TENANTS re-selling their council homes on the Isle of Wight made more than £2.6 million profit.

One former tenant, who bought their home under the right to buy scheme, re-sold it just 56 days later, making an additional £10,500.

The right to buy scheme allows tenants to buy their homes at a discount however, the BBC Shared Data Unit revealed yesterday, tenants who sold on their properties made £6.4 billion in profit across the UK since 2000.

The data analysed 26 out of 80 right to buy homes on the Island and revealed that 24 made a profit.

The Isle of Wight Council does not own any housing, and the former district councils transferred all their stock to housing associations in 1990.

All social housing on the Island is owned and managed by housing associations, mainly Sovereign Housing Association, formerly Spectrum, Southern Housing Group, and Vectis Housing Association.

A spokesperson for the Isle of Wight Council said: “We operate a joint housing register with the three associations mentioned above as a partnership and currently there are 2,347 applicants as of yesterday.”

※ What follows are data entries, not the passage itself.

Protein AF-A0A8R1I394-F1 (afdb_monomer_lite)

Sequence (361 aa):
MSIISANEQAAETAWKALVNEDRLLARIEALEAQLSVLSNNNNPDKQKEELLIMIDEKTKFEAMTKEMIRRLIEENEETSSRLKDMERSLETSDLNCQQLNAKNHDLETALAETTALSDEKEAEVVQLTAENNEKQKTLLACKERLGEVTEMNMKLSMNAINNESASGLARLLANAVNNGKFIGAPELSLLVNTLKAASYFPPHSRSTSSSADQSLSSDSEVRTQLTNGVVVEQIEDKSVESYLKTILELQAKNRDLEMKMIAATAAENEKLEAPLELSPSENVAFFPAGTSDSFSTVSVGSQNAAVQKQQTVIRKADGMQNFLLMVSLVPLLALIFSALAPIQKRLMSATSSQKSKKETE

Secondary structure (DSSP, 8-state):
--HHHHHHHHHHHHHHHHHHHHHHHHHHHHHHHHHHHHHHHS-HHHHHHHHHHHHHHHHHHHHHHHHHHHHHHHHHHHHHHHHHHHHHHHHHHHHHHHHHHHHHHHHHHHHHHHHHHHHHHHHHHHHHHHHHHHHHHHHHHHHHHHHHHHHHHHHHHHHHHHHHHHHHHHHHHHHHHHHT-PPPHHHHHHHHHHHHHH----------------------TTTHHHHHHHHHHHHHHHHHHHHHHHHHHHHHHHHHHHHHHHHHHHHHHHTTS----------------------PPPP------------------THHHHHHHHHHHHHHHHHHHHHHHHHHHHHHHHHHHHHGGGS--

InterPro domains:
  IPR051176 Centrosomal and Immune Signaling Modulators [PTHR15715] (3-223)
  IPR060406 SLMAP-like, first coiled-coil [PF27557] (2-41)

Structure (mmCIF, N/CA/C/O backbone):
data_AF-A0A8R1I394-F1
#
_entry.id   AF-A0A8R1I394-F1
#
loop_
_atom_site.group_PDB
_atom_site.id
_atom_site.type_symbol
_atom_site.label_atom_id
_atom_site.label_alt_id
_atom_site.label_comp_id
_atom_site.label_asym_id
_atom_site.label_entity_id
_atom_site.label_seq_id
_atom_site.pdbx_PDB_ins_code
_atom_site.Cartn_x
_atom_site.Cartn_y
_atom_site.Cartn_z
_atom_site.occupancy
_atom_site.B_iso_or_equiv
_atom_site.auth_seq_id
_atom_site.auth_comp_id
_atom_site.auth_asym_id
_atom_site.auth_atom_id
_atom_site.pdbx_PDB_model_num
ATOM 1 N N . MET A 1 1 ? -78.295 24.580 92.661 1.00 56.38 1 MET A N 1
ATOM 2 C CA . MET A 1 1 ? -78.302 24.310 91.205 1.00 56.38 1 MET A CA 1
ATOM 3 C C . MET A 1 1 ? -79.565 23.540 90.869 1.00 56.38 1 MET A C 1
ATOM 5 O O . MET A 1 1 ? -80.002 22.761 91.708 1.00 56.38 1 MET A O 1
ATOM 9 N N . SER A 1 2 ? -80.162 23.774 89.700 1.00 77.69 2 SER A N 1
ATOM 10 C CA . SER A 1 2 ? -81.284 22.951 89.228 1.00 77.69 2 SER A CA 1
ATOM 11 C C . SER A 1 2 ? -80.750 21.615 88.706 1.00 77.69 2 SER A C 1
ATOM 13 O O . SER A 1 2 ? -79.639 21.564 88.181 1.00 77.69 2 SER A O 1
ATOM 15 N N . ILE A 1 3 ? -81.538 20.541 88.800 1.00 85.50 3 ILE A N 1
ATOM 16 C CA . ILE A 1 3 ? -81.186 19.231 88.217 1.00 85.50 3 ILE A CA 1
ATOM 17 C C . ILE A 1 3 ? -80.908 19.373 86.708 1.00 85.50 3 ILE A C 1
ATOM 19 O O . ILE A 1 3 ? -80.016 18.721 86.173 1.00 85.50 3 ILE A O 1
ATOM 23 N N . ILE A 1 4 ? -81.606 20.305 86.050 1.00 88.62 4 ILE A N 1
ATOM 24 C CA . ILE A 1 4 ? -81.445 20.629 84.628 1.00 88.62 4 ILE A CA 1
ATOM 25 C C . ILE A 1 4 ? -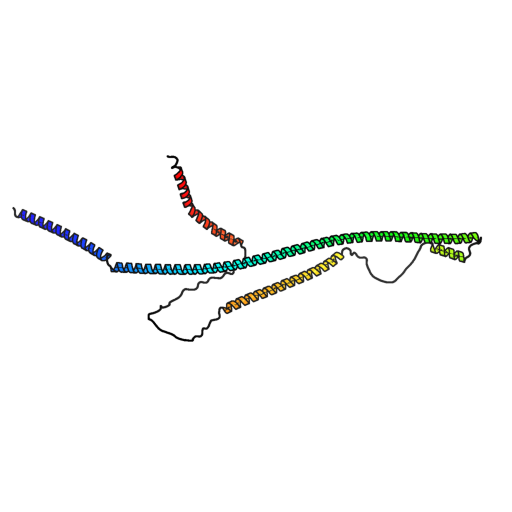80.012 21.089 84.313 1.00 88.62 4 ILE A C 1
ATOM 27 O O . ILE A 1 4 ? -79.409 20.553 83.391 1.00 88.62 4 ILE A O 1
ATOM 31 N N . SER A 1 5 ? -79.427 22.001 85.104 1.00 85.75 5 SER A N 1
ATOM 32 C CA . SER A 1 5 ? -78.070 22.511 84.838 1.00 85.75 5 SER A CA 1
ATOM 33 C C . SER A 1 5 ? -76.985 21.458 85.085 1.00 85.75 5 SER A C 1
ATOM 35 O O . SER A 1 5 ? -75.957 21.462 84.418 1.00 85.75 5 SER A O 1
ATOM 37 N N . ALA A 1 6 ? -77.212 20.534 86.026 1.00 87.19 6 ALA A N 1
ATOM 38 C CA . ALA A 1 6 ? -76.308 19.403 86.239 1.00 87.19 6 ALA A CA 1
ATOM 39 C C . ALA A 1 6 ? -76.373 18.397 85.075 1.00 87.19 6 ALA A C 1
ATOM 41 O O . ALA A 1 6 ? -75.341 17.893 84.641 1.00 87.19 6 ALA A O 1
ATOM 42 N N . ASN A 1 7 ? -77.572 18.144 84.536 1.00 92.75 7 ASN A N 1
ATOM 43 C CA . ASN A 1 7 ? -77.765 17.283 83.370 1.00 92.75 7 ASN A CA 1
ATOM 44 C C . ASN A 1 7 ? -77.174 17.897 82.088 1.00 92.75 7 ASN A C 1
ATOM 46 O O . ASN A 1 7 ? -76.536 17.196 81.311 1.00 92.75 7 ASN A O 1
ATOM 50 N N . GLU A 1 8 ? -77.328 19.208 81.890 1.00 91.88 8 GLU A N 1
ATOM 51 C CA . GLU A 1 8 ? -76.725 19.951 80.776 1.00 91.88 8 GLU A CA 1
ATOM 52 C C . GLU A 1 8 ? -75.191 19.889 80.819 1.00 91.88 8 GLU A C 1
ATOM 54 O O . GLU A 1 8 ? -74.560 19.523 79.829 1.00 91.88 8 GLU A O 1
ATOM 59 N N . GLN A 1 9 ? -74.586 20.134 81.986 1.00 92.75 9 GLN A N 1
ATOM 60 C CA . GLN A 1 9 ? -73.135 20.031 82.164 1.00 92.75 9 GLN A CA 1
ATOM 61 C C . GLN A 1 9 ? -72.623 18.589 81.978 1.00 92.75 9 GLN A C 1
ATOM 63 O O . GLN A 1 9 ? -71.552 18.378 81.400 1.00 92.75 9 GLN A O 1
ATOM 68 N N . ALA A 1 10 ? -73.386 17.585 82.426 1.00 92.69 10 ALA A N 1
ATOM 69 C CA . ALA A 1 10 ? -73.066 16.176 82.202 1.00 92.69 10 ALA A CA 1
ATOM 70 C C . ALA A 1 10 ? -73.140 15.802 80.710 1.00 92.69 10 ALA A C 1
ATOM 72 O O . ALA A 1 10 ? -72.227 15.152 80.202 1.00 92.69 10 ALA A O 1
ATOM 73 N N . ALA A 1 11 ? -74.169 16.261 79.993 1.00 93.31 11 ALA A N 1
ATOM 74 C CA . ALA A 1 11 ? -74.330 16.046 78.556 1.00 93.31 11 ALA A CA 1
ATOM 75 C C . ALA A 1 11 ? -73.239 16.752 77.732 1.00 93.31 11 ALA A C 1
ATOM 77 O O . ALA A 1 11 ? -72.677 16.148 76.821 1.00 93.31 11 ALA A O 1
ATOM 78 N N . GLU A 1 12 ? -72.877 17.992 78.079 1.00 95.31 12 GLU A N 1
ATOM 79 C CA . GLU A 1 12 ? -71.776 18.715 77.431 1.00 95.31 12 GLU A CA 1
ATOM 80 C C . GLU A 1 12 ? -70.430 17.999 77.654 1.00 95.31 12 GLU A C 1
ATOM 82 O O . GLU A 1 12 ? -69.621 17.878 76.734 1.00 95.31 12 GLU A O 1
ATOM 87 N N . THR A 1 13 ? -70.205 17.467 78.861 1.00 94.62 13 THR A N 1
ATOM 88 C CA . THR A 1 13 ? -69.006 16.678 79.190 1.00 94.62 13 THR A CA 1
ATOM 89 C C . THR A 1 13 ? -68.979 15.354 78.422 1.00 94.62 13 THR A C 1
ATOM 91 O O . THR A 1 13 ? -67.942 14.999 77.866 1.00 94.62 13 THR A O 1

The former tenants were allowed to buy their homes at a discount.

However, those who sold within five years of purchasing — including the tenant who bought and sold their home within two months in May 2003 — would have had to repay the discount on a sliding scale depending how long they kept their home.

The discounts they repaid were not recorded within the data revealed by the BBC.

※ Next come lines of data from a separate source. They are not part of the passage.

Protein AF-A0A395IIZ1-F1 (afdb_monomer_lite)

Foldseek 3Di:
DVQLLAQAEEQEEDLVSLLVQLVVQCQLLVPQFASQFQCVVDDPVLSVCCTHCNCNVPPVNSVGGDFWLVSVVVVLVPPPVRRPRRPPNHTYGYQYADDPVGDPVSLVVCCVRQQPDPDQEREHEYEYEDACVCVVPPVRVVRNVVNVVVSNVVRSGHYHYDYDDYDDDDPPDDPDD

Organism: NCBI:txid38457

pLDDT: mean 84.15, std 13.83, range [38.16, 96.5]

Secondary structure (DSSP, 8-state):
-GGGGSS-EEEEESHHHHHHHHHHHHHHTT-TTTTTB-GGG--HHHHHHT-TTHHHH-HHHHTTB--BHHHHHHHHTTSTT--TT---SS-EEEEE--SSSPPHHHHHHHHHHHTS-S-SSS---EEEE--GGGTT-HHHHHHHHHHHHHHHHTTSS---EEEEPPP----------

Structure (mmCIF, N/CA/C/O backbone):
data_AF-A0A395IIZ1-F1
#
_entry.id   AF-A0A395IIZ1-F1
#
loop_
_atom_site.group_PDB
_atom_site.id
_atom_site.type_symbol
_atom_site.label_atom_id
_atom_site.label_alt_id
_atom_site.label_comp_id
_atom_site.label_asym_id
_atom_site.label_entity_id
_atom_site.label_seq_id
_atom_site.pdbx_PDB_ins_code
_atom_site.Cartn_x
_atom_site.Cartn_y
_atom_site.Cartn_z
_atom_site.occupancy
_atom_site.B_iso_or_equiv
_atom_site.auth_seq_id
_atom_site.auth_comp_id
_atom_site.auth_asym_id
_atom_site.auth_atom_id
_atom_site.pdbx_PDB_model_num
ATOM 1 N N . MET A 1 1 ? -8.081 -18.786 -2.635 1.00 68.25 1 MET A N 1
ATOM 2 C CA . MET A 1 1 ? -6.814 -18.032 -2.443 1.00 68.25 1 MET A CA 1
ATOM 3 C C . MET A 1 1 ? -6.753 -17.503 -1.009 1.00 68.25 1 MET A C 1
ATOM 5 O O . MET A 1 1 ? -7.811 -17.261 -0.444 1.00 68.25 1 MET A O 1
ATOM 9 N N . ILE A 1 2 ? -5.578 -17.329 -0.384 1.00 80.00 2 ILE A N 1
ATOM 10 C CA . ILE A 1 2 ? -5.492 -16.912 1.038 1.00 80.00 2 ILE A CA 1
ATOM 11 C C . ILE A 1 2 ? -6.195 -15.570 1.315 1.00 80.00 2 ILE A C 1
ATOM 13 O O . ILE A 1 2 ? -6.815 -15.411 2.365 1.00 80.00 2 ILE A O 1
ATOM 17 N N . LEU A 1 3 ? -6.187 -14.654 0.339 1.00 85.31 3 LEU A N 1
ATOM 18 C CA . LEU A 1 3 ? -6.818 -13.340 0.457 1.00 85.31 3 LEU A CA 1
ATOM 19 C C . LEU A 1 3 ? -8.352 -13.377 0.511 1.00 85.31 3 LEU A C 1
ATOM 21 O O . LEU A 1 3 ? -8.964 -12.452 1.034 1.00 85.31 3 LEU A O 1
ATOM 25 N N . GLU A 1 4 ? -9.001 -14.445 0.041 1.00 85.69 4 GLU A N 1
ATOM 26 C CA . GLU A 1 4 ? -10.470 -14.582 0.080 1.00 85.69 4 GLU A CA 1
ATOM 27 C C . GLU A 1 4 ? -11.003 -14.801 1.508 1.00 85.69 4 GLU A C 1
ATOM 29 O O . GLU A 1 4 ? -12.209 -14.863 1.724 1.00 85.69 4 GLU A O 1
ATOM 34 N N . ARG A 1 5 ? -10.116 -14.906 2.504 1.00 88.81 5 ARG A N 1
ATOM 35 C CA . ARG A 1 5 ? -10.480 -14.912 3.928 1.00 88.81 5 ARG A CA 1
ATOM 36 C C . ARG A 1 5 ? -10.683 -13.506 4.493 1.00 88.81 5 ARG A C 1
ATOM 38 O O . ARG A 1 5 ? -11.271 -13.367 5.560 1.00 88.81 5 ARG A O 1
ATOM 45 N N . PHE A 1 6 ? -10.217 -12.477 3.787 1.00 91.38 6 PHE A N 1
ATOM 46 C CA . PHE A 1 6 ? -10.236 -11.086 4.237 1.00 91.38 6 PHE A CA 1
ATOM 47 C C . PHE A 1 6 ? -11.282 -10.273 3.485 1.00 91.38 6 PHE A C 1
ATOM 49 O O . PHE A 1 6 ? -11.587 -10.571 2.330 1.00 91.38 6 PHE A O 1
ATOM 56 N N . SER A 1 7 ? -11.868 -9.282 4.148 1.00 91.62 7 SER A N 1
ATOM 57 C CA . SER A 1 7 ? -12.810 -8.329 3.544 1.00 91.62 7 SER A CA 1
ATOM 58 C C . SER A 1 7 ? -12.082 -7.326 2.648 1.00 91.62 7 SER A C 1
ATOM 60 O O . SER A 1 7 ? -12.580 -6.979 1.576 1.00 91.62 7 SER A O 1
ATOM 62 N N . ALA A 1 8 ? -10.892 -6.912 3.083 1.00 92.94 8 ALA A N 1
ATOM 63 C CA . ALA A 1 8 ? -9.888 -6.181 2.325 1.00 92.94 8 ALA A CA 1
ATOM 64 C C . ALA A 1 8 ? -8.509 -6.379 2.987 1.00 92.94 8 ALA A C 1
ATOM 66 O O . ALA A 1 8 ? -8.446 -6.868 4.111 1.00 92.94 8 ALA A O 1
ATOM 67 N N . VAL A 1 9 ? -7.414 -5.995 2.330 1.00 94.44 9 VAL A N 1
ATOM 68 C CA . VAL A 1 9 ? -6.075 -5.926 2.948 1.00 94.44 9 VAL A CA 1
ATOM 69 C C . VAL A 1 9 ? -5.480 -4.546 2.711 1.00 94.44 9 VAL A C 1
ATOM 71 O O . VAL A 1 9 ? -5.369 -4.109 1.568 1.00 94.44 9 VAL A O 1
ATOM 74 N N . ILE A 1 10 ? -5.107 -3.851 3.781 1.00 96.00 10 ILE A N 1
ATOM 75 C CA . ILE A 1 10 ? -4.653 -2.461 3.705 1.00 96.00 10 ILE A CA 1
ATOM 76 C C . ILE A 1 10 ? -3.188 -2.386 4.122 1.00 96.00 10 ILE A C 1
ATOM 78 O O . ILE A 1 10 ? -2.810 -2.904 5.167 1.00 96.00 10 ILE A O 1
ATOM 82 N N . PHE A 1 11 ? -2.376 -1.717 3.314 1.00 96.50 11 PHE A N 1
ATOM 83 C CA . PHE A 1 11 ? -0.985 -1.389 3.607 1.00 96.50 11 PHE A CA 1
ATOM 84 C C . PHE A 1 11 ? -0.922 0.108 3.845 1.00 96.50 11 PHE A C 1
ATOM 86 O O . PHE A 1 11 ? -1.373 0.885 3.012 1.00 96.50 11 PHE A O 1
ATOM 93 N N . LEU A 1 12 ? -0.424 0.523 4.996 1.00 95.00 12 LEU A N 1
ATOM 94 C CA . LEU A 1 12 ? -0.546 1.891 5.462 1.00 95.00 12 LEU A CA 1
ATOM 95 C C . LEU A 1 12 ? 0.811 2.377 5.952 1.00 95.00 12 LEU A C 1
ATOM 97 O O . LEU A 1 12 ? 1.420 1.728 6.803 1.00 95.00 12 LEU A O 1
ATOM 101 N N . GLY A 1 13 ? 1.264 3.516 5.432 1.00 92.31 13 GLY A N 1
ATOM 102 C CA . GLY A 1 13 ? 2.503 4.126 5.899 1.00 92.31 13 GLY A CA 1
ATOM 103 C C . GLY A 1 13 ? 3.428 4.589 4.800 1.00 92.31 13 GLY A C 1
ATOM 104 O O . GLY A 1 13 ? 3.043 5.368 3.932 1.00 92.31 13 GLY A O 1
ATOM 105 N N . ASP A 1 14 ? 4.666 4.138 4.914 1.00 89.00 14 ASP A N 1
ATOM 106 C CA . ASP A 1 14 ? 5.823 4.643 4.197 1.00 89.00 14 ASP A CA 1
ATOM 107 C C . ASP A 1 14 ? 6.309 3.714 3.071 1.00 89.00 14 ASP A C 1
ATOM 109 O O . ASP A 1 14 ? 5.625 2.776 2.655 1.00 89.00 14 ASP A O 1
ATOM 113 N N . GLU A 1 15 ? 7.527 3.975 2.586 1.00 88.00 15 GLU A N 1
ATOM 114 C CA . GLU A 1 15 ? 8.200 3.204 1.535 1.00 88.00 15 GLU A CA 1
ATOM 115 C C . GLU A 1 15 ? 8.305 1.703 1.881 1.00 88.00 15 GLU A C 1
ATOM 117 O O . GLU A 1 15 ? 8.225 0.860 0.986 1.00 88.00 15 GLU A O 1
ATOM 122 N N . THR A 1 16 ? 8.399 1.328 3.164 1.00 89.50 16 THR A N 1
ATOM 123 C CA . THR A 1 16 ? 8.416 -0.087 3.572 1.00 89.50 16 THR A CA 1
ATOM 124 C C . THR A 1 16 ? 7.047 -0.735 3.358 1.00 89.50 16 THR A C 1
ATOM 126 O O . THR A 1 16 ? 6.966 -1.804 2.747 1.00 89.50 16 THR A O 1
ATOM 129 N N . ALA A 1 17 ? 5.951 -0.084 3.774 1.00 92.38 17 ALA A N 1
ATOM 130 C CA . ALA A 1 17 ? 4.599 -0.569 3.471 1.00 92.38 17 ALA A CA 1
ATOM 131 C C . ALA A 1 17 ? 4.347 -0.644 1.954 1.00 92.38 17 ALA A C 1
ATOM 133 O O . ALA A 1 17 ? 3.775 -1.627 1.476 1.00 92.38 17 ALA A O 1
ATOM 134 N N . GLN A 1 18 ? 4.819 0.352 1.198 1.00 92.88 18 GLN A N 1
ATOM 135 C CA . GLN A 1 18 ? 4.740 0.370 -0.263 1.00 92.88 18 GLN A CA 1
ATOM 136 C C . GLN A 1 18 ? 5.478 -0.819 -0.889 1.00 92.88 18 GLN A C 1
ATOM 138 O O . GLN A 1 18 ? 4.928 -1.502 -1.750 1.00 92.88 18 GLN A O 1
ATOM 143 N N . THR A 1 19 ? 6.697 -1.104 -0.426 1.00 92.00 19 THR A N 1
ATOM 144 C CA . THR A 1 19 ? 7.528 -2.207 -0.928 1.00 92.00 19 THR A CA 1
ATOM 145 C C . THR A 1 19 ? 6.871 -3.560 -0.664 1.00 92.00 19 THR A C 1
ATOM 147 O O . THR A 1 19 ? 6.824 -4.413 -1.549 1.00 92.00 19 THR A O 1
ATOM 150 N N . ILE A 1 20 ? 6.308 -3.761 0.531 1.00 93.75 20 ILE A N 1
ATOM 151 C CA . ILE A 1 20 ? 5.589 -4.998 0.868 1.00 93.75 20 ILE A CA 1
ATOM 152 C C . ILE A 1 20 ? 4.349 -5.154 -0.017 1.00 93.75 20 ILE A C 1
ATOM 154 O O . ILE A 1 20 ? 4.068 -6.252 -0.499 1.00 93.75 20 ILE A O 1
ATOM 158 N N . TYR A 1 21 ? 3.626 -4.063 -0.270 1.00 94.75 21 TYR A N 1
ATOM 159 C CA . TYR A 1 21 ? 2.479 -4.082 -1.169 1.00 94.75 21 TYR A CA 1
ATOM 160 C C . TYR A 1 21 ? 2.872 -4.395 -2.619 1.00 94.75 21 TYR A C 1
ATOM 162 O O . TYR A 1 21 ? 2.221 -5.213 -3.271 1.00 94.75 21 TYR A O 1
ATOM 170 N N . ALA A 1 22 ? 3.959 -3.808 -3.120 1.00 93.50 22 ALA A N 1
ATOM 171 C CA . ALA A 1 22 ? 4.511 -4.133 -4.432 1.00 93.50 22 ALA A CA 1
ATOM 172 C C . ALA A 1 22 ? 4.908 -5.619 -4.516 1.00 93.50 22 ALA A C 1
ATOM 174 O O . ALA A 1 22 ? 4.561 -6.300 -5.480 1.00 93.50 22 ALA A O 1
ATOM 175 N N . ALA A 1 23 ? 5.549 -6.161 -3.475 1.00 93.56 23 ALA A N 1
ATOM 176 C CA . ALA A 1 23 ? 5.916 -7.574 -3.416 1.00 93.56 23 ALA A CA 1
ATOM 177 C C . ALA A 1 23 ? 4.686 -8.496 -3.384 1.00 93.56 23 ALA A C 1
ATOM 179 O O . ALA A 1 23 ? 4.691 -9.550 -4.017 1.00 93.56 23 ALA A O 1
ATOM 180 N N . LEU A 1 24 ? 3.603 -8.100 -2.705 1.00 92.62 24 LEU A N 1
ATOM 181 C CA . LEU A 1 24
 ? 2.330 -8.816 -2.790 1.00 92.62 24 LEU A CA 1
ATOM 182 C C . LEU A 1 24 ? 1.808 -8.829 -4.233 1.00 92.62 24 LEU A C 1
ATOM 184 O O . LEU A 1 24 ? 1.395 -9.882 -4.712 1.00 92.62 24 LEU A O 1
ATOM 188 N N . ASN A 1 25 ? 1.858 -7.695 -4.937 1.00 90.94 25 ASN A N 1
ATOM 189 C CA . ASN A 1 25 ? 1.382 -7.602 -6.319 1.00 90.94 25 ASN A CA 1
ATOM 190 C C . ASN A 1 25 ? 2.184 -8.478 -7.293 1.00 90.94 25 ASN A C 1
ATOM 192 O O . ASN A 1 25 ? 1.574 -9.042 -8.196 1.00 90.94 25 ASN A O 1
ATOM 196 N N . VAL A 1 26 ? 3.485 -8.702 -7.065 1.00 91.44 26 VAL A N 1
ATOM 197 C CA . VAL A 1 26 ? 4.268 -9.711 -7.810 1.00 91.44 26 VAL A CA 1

One Island house resold for £56,000 less than the discount original price while another had a real terms price loss of £185.

The highest profit per day on the Isle of Wight was for a house that sold for an extra £60,000 five months after its first sale — the tenant made a daily profit of £373.

The Island had a higher profit per day (£59) compared to neighbouring authorities Portsmouth (£30) and Southampton (£34).